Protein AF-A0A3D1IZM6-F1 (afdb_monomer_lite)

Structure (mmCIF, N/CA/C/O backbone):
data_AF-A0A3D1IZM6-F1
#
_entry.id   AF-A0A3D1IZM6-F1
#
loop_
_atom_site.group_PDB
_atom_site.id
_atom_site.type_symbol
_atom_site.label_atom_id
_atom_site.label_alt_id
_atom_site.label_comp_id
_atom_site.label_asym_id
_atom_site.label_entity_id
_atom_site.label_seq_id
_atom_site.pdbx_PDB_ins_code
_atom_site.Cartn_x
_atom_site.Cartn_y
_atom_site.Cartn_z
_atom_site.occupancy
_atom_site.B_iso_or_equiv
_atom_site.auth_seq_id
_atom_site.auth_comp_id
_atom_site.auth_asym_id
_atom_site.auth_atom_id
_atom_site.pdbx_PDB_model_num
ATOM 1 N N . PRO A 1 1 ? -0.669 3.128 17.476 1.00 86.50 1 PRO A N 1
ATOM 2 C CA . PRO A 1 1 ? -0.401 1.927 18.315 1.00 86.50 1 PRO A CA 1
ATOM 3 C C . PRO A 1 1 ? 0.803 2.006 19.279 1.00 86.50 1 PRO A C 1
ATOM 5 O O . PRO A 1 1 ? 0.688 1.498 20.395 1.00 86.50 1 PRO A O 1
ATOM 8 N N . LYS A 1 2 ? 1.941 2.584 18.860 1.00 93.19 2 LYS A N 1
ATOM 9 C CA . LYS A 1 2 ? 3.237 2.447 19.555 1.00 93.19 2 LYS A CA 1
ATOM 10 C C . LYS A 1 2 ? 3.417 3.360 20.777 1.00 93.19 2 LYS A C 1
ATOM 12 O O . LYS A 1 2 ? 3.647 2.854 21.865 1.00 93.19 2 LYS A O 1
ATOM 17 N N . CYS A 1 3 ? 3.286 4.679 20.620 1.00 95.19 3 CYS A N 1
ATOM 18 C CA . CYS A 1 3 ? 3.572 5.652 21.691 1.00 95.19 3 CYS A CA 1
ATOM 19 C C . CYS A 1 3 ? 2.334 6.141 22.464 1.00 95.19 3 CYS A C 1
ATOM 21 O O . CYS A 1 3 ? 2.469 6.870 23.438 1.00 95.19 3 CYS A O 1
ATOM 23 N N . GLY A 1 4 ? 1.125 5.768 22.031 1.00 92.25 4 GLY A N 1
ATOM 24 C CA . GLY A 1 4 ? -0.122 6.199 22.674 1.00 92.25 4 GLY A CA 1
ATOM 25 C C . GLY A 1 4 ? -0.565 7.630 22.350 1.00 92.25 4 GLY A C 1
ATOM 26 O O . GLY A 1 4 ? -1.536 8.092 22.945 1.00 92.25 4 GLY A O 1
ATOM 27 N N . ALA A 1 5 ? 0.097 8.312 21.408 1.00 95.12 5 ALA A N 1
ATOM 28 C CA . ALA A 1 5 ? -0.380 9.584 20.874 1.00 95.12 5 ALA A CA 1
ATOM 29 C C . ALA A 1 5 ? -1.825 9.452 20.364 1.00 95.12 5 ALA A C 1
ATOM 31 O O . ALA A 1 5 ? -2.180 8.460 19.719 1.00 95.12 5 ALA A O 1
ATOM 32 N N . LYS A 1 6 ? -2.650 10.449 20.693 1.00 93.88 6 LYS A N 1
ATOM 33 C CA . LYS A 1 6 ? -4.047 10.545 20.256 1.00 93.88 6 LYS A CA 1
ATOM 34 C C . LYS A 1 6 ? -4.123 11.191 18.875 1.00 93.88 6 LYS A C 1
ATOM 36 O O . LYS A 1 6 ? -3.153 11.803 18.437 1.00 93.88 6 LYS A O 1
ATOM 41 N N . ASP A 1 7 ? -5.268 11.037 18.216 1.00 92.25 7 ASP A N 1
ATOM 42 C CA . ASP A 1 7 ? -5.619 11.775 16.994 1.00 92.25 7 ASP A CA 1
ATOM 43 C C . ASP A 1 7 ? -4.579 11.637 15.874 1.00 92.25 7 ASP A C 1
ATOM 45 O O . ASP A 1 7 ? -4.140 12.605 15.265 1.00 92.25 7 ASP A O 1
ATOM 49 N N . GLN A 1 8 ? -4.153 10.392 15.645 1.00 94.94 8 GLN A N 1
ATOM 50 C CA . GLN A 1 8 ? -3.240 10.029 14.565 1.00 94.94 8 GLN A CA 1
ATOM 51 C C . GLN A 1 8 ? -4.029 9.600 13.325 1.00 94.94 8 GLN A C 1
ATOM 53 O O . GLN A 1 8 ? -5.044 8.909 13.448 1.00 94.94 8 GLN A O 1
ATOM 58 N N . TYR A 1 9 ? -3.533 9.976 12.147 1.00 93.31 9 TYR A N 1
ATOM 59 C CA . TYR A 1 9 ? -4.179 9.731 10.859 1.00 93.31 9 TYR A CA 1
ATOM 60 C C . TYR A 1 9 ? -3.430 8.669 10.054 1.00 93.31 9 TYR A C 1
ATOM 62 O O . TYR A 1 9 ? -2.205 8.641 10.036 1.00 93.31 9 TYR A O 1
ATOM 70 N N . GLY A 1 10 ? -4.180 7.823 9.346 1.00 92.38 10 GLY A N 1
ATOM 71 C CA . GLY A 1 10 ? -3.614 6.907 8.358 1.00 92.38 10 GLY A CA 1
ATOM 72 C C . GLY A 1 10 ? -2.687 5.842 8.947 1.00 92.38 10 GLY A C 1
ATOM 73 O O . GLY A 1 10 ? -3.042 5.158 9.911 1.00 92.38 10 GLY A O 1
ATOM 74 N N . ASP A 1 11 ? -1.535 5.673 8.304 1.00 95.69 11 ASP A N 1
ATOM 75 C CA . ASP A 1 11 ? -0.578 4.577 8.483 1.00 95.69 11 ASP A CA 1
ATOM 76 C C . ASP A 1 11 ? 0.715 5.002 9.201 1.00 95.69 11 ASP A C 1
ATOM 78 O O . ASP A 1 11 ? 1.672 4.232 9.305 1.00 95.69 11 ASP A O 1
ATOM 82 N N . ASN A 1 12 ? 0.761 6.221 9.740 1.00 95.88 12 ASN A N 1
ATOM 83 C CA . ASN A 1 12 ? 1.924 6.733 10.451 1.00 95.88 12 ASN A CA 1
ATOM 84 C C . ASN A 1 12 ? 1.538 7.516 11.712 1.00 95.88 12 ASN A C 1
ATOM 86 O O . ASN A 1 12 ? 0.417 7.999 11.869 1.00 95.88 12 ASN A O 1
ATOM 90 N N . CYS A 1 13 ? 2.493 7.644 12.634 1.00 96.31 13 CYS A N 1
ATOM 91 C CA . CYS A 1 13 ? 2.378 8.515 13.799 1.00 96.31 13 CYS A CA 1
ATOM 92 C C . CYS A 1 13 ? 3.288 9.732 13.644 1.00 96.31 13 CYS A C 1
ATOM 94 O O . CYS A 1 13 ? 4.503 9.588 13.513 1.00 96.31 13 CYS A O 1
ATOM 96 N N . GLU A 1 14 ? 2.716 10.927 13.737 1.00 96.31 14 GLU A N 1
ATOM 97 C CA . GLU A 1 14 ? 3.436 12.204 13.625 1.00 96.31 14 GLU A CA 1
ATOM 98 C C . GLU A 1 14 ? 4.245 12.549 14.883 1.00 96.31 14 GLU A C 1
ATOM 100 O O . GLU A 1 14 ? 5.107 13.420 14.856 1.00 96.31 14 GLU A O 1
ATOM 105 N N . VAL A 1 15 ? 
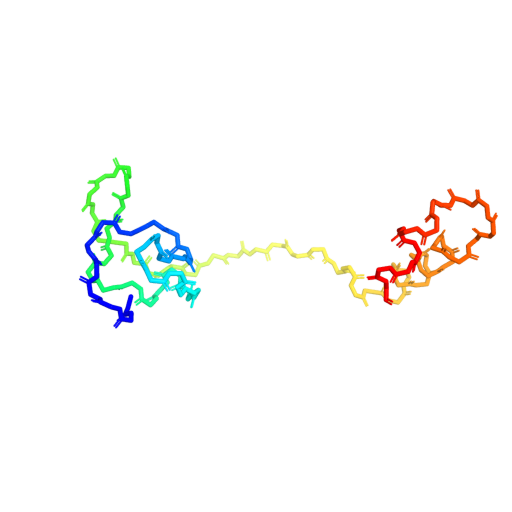4.002 11.845 15.993 1.00 96.75 15 VAL A N 1
ATOM 106 C CA . VAL A 1 15 ? 4.705 12.078 17.264 1.00 96.75 15 VAL A CA 1
ATOM 107 C C . VAL A 1 15 ? 5.976 11.241 17.376 1.00 96.75 15 VAL A C 1
ATOM 109 O O . VAL A 1 15 ? 7.009 11.750 17.796 1.00 96.75 15 VAL A O 1
ATOM 112 N N . CYS A 1 16 ? 5.917 9.948 17.040 1.00 95.94 16 CYS A N 1
ATOM 113 C CA . CYS A 1 16 ? 7.071 9.050 17.178 1.00 95.94 16 CYS A CA 1
ATOM 114 C C . CYS A 1 16 ? 7.625 8.511 15.854 1.00 95.94 16 CYS A C 1
ATOM 116 O O . CYS A 1 16 ? 8.573 7.730 15.882 1.00 95.94 16 CYS A O 1
ATOM 118 N N . GLY A 1 17 ? 7.037 8.877 14.711 1.00 95.00 17 GLY A N 1
ATOM 119 C CA . GLY A 1 17 ? 7.503 8.466 13.383 1.00 95.00 17 GLY A CA 1
ATOM 120 C C . GLY A 1 17 ? 7.256 6.997 13.031 1.00 95.00 17 GLY A C 1
ATOM 121 O O . GLY A 1 17 ? 7.749 6.523 12.013 1.00 95.00 17 GLY A O 1
ATOM 122 N N . ALA A 1 18 ? 6.524 6.246 13.858 1.00 96.06 18 ALA A N 1
ATOM 123 C CA . ALA A 1 18 ? 6.230 4.846 13.569 1.00 96.06 18 ALA A CA 1
ATOM 124 C C . ALA A 1 18 ? 5.256 4.715 12.391 1.00 96.06 18 ALA A C 1
ATOM 126 O O . ALA A 1 18 ? 4.234 5.397 12.386 1.00 96.06 18 ALA A O 1
ATOM 127 N N . ALA A 1 19 ? 5.536 3.786 11.476 1.00 96.38 19 ALA A N 1
ATOM 128 C CA . ALA A 1 19 ? 4.588 3.301 10.476 1.00 96.38 19 ALA A CA 1
ATOM 129 C C . ALA A 1 19 ? 3.842 2.054 10.991 1.00 96.38 19 ALA A C 1
ATOM 131 O O . ALA A 1 19 ? 4.389 1.284 11.792 1.00 96.38 19 ALA A O 1
ATOM 132 N N . TYR A 1 20 ? 2.592 1.883 10.576 1.00 94.19 20 TYR A N 1
ATOM 133 C CA . TYR A 1 20 ? 1.693 0.789 10.954 1.00 94.19 20 TYR A CA 1
ATOM 134 C C . TYR A 1 20 ? 0.516 0.715 9.982 1.00 94.19 20 TYR A C 1
ATOM 136 O O . TYR A 1 20 ? 0.214 1.683 9.294 1.00 94.19 20 TYR
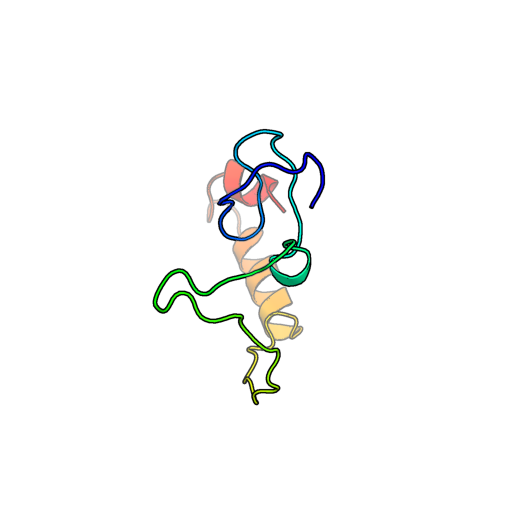 A O 1
ATOM 144 N N . GLU A 1 21 ? -0.208 -0.396 9.953 1.00 94.56 21 GLU A N 1
ATOM 145 C CA . GLU A 1 21 ? -1.463 -0.422 9.206 1.00 94.56 21 GLU A CA 1
ATOM 146 C C . GLU A 1 21 ? -2.534 0.427 9.921 1.00 94.56 21 GLU A C 1
ATOM 148 O O . GLU A 1 21 ? -2.612 0.417 11.155 1.00 94.56 21 GLU A O 1
ATOM 153 N N . PRO A 1 22 ? -3.427 1.127 9.193 1.00 93.38 22 PRO A N 1
ATOM 154 C CA . PRO A 1 22 ? -4.525 1.877 9.812 1.00 93.38 22 PRO A CA 1
ATOM 155 C C . PRO A 1 22 ? -5.441 1.009 10.695 1.00 93.38 22 PRO A C 1
ATOM 157 O O . PRO A 1 22 ? -6.053 1.501 11.644 1.00 93.38 22 PRO A O 1
ATOM 160 N N . THR A 1 23 ? -5.514 -0.295 10.414 1.00 93.50 23 THR A N 1
ATOM 161 C CA . THR A 1 23 ? -6.225 -1.316 11.206 1.00 93.50 23 THR A CA 1
ATOM 162 C C . THR A 1 23 ? -5.614 -1.535 12.596 1.00 93.50 23 THR A C 1
ATOM 164 O O . THR A 1 23 ? -6.300 -2.029 13.489 1.00 93.50 23 THR A O 1
ATOM 167 N N . GLU A 1 24 ? -4.361 -1.129 12.820 1.00 93.75 24 GLU A N 1
ATOM 168 C CA . GLU A 1 24 ? -3.665 -1.208 14.111 1.00 93.75 24 GLU A CA 1
ATOM 169 C C . GLU A 1 24 ? -3.888 0.036 14.995 1.00 93.75 24 GLU A C 1
ATOM 171 O O . GLU A 1 24 ? -3.350 0.131 16.111 1.00 93.75 24 GLU A O 1
ATOM 176 N N . LEU A 1 25 ? -4.655 1.029 14.529 1.00 93.31 25 LEU A N 1
ATOM 177 C CA . LEU A 1 25 ? -5.018 2.189 15.340 1.00 93.31 25 LEU A CA 1
ATOM 178 C C . LEU A 1 25 ? -5.851 1.767 16.557 1.00 93.31 25 LEU A C 1
ATOM 180 O O . LEU A 1 25 ? -6.781 0.969 16.481 1.00 93.31 25 LEU A O 1
ATOM 184 N N . LYS A 1 26 ? -5.519 2.343 17.715 1.00 92.94 26 LYS A N 1
ATOM 185 C CA . LYS A 1 26 ? -6.279 2.135 18.952 1.00 92.94 26 LYS A CA 1
ATOM 186 C C . LYS A 1 26 ? -7.455 3.106 18.956 1.00 92.94 26 LYS A C 1
ATOM 188 O O . LYS A 1 26 ? -7.230 4.298 18.779 1.00 92.94 26 LYS A O 1
ATOM 193 N N . ASN A 1 27 ? -8.665 2.606 19.214 1.00 93.06 27 ASN A N 1
ATOM 194 C CA . ASN A 1 27 ? -9.913 3.381 19.170 1.00 93.06 27 ASN A CA 1
ATOM 195 C C . ASN A 1 27 ? -10.098 4.130 17.833 1.00 93.06 27 ASN A C 1
ATOM 197 O O . ASN A 1 27 ? -10.186 5.359 17.834 1.00 93.06 27 ASN A O 1
ATOM 201 N N . PRO A 1 28 ? -10.109 3.420 16.688 1.00 95.06 28 PRO A N 1
ATOM 202 C CA . PRO A 1 28 ? -10.216 4.071 15.392 1.00 95.06 28 PRO A CA 1
ATOM 203 C C . PRO A 1 28 ? -11.578 4.756 15.248 1.00 95.06 28 PRO A C 1
ATOM 205 O O . PRO A 1 28 ? -12.607 4.243 15.700 1.00 95.06 28 PRO A O 1
ATOM 208 N N . TYR A 1 29 ? -11.587 5.901 14.576 1.00 95.38 29 TYR A N 1
ATOM 209 C CA . TYR A 1 29 ? -12.800 6.632 14.239 1.00 95.38 29 TYR A CA 1
ATOM 210 C C . TYR A 1 29 ? -12.696 7.220 12.832 1.00 95.38 29 TYR A C 1
ATOM 212 O O . TYR A 1 29 ? -11.613 7.514 12.330 1.00 95.38 29 TYR A O 1
ATOM 220 N N . SER A 1 30 ? -13.844 7.363 12.176 1.00 95.88 30 SER A N 1
ATOM 221 C CA . SER A 1 30 ? -13.962 7.998 10.868 1.00 95.88 30 SER A CA 1
ATOM 222 C C . SER A 1 30 ? -13.695 9.495 10.990 1.00 95.88 30 SER A C 1
ATOM 224 O O . SER A 1 30 ? -14.430 10.193 11.684 1.00 95.88 30 SER A O 1
ATOM 226 N N . ALA A 1 31 ? -12.708 10.010 10.256 1.00 94.38 31 ALA A N 1
ATOM 227 C CA . ALA A 1 31 ? -12.453 11.450 10.184 1.00 94.38 31 ALA A CA 1
ATOM 228 C C . ALA A 1 31 ? -13.635 12.240 9.580 1.00 94.38 31 ALA A C 1
ATOM 230 O O . ALA A 1 31 ? -13.743 13.443 9.788 1.00 94.38 31 ALA A O 1
ATOM 231 N N . LEU A 1 32 ? -14.534 11.567 8.848 1.00 95.44 32 LEU A N 1
ATOM 232 C CA . LEU A 1 32 ? -15.706 12.188 8.224 1.00 95.44 32 LEU A CA 1
ATOM 
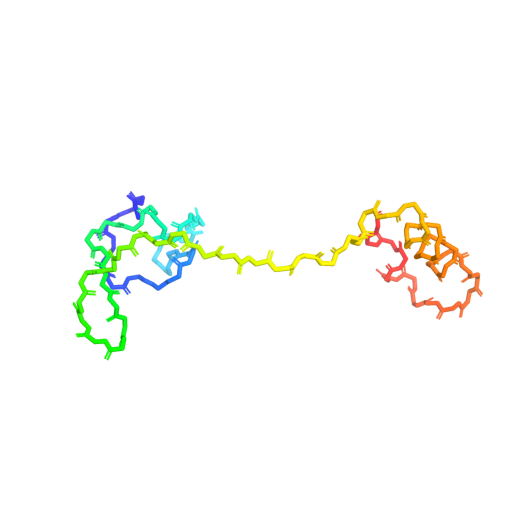233 C C . LEU A 1 32 ? -16.928 12.223 9.146 1.00 95.44 32 LEU A C 1
ATOM 235 O O . LEU A 1 32 ? -17.704 13.171 9.101 1.00 95.44 32 LEU A O 1
ATOM 239 N N . THR A 1 33 ? -17.143 11.170 9.940 1.00 96.94 33 THR A N 1
ATOM 240 C CA . THR A 1 33 ? -18.407 10.963 10.674 1.00 96.94 33 THR A CA 1
ATOM 241 C C . THR A 1 33 ? -18.237 10.736 12.173 1.00 96.94 33 THR A C 1
ATOM 243 O O . THR A 1 33 ? -19.233 10.641 12.883 1.00 96.94 33 THR A O 1
ATOM 246 N N . GLY A 1 34 ? -17.008 10.582 12.670 1.00 94.81 34 GLY A N 1
ATOM 247 C CA . GLY A 1 34 ? -16.710 10.230 14.063 1.00 94.81 34 GLY A CA 1
ATOM 248 C C . GLY A 1 34 ? -17.085 8.796 14.463 1.00 94.81 34 GLY A C 1
ATOM 249 O O . GLY A 1 34 ? -16.734 8.355 15.553 1.00 94.81 34 GLY A O 1
ATOM 250 N N . ALA A 1 35 ? -17.772 8.041 13.601 1.00 96.94 35 ALA A N 1
ATOM 251 C CA . ALA A 1 35 ? -18.178 6.669 13.888 1.00 96.94 35 ALA A CA 1
ATOM 252 C C . ALA A 1 35 ? -16.983 5.703 13.864 1.00 96.94 35 ALA A C 1
ATOM 254 O O . ALA A 1 35 ? -16.058 5.868 13.066 1.00 96.94 35 ALA A O 1
ATOM 255 N N . THR A 1 36 ? -17.026 4.655 14.690 1.00 96.75 36 THR A N 1
ATOM 256 C CA . THR A 1 36 ? -16.028 3.577 14.663 1.00 96.75 36 THR A CA 1
ATOM 257 C C . THR A 1 36 ? -16.132 2.797 13.345 1.00 96.75 36 THR A C 1
ATOM 259 O O . THR A 1 36 ? -17.211 2.283 13.032 1.00 96.75 36 THR A O 1
ATOM 262 N N . PRO A 1 37 ? -15.052 2.702 12.547
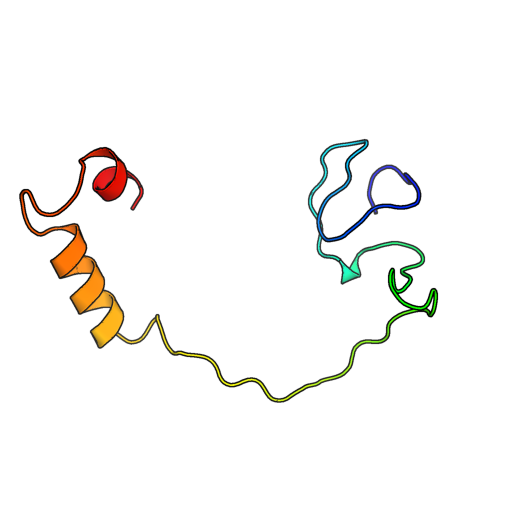 1.00 95.75 37 PRO A N 1
ATOM 263 C CA . PRO A 1 37 ? -15.069 1.957 11.297 1.00 95.75 37 PRO A CA 1
ATOM 264 C C . PRO A 1 37 ? -15.153 0.448 11.552 1.00 95.75 37 PRO A C 1
ATOM 266 O O . PRO A 1 37 ? -14.723 -0.054 12.590 1.00 95.75 37 PRO A O 1
ATOM 269 N N . VAL A 1 38 ? -15.681 -0.282 10.570 1.00 94.88 38 VAL A N 1
ATOM 270 C CA . VAL A 1 38 ? -15.761 -1.748 10.583 1.00 94.88 38 V
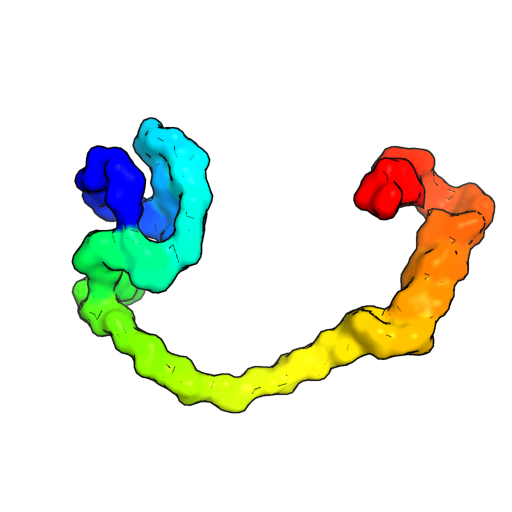AL A CA 1
ATOM 271 C C . VAL A 1 38 ? -15.215 -2.314 9.279 1.00 94.88 38 VAL A C 1
ATOM 273 O O . VAL A 1 38 ? -15.410 -1.728 8.213 1.00 94.88 38 VAL A O 1
ATOM 276 N N . MET A 1 39 ? -14.563 -3.472 9.357 1.00 94.25 39 MET A N 1
ATOM 277 C CA . MET A 1 39 ? -14.057 -4.167 8.176 1.00 94.25 39 MET A CA 1
ATOM 278 C C . MET A 1 39 ? -15.219 -4.769 7.387 1.00 94.25 39 MET A C 1
ATOM 280 O O . MET A 1 39 ? -16.050 -5.487 7.945 1.00 94.25 39 MET A O 1
ATOM 284 N N . LYS A 1 40 ? -15.276 -4.481 6.084 1.00 95.12 40 LYS A N 1
ATOM 285 C CA . LYS A 1 40 ? -16.268 -5.049 5.168 1.00 95.12 40 LYS A CA 1
ATOM 286 C C . LYS A 1 40 ? -15.568 -5.599 3.927 1.00 95.12 40 LYS A C 1
ATOM 288 O O . LYS A 1 40 ? -14.794 -4.862 3.319 1.00 95.12 40 LYS A O 1
ATOM 293 N N . PRO A 1 41 ? -15.826 -6.859 3.541 1.00 95.19 41 PRO A N 1
ATOM 294 C CA . PRO A 1 41 ? -15.305 -7.393 2.294 1.00 95.19 41 PRO A CA 1
ATOM 295 C C . PRO A 1 41 ? -15.972 -6.687 1.111 1.00 95.19 41 PRO A C 1
ATOM 297 O O . PRO A 1 41 ? -17.172 -6.406 1.135 1.00 95.19 41 PRO A O 1
ATOM 300 N N . VAL A 1 42 ? -15.190 -6.414 0.073 1.00 96.69 42 VAL A N 1
ATOM 301 C CA . VAL A 1 42 ? -15.661 -5.850 -1.191 1.00 96.69 42 VAL A CA 1
ATOM 302 C C . VAL A 1 42 ? -14.932 -6.550 -2.328 1.00 96.69 42 VAL A C 1
ATOM 304 O O . VAL A 1 42 ? -13.755 -6.887 -2.205 1.00 96.69 42 VAL A O 1
ATOM 307 N N . GLU A 1 43 ? -15.636 -6.800 -3.425 1.00 97.06 43 GLU A N 1
ATOM 308 C CA . GLU A 1 43 ? -15.000 -7.300 -4.637 1.00 97.06 43 GLU A CA 1
ATOM 309 C C . GLU A 1 43 ? -14.183 -6.172 -5.277 1.00 97.06 43 GLU A C 1
ATOM 311 O O . GLU A 1 43 ? -14.689 -5.074 -5.516 1.00 97.06 43 GLU A O 1
ATOM 316 N N . GLN A 1 44 ? -12.907 -6.440 -5.540 1.00 97.00 44 GLN A N 1
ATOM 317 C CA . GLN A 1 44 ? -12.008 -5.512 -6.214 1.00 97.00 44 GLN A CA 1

════════

→ **HOW TO COMPLETE THIS TASK**
The required output is every line above from the one with "ATOM 83 C CA" down to the one with "ATOM 92 C C", restated word for word, ends included.

→ **RESULT OF THIS TASK**
ATOM 83 C CA . ASN A 1 12 ? 1.924 6.733 10.451 1.00 95.88 12 ASN A CA 1
ATOM 84 C C . ASN A 1 12 ? 1.538 7.516 11.712 1.00 95.88 12 ASN A C 1
ATOM 86 O O . ASN A 1 12 ? 0.417 7.999 11.869 1.00 95.88 12 ASN A O 1
ATOM 90 N N . CYS A 1 13 ? 2.493 7.644 12.634 1.00 96.31 13 CYS A N 1
ATOM 91 C CA . CYS A 1 13 ? 2.378 8.515 13.799 1.00 96.31 13 CYS A CA 1
ATOM 92 C C . CYS A 1 13 ? 3.288 9.732 13.644 1.00 96.31 13 CYS A C 1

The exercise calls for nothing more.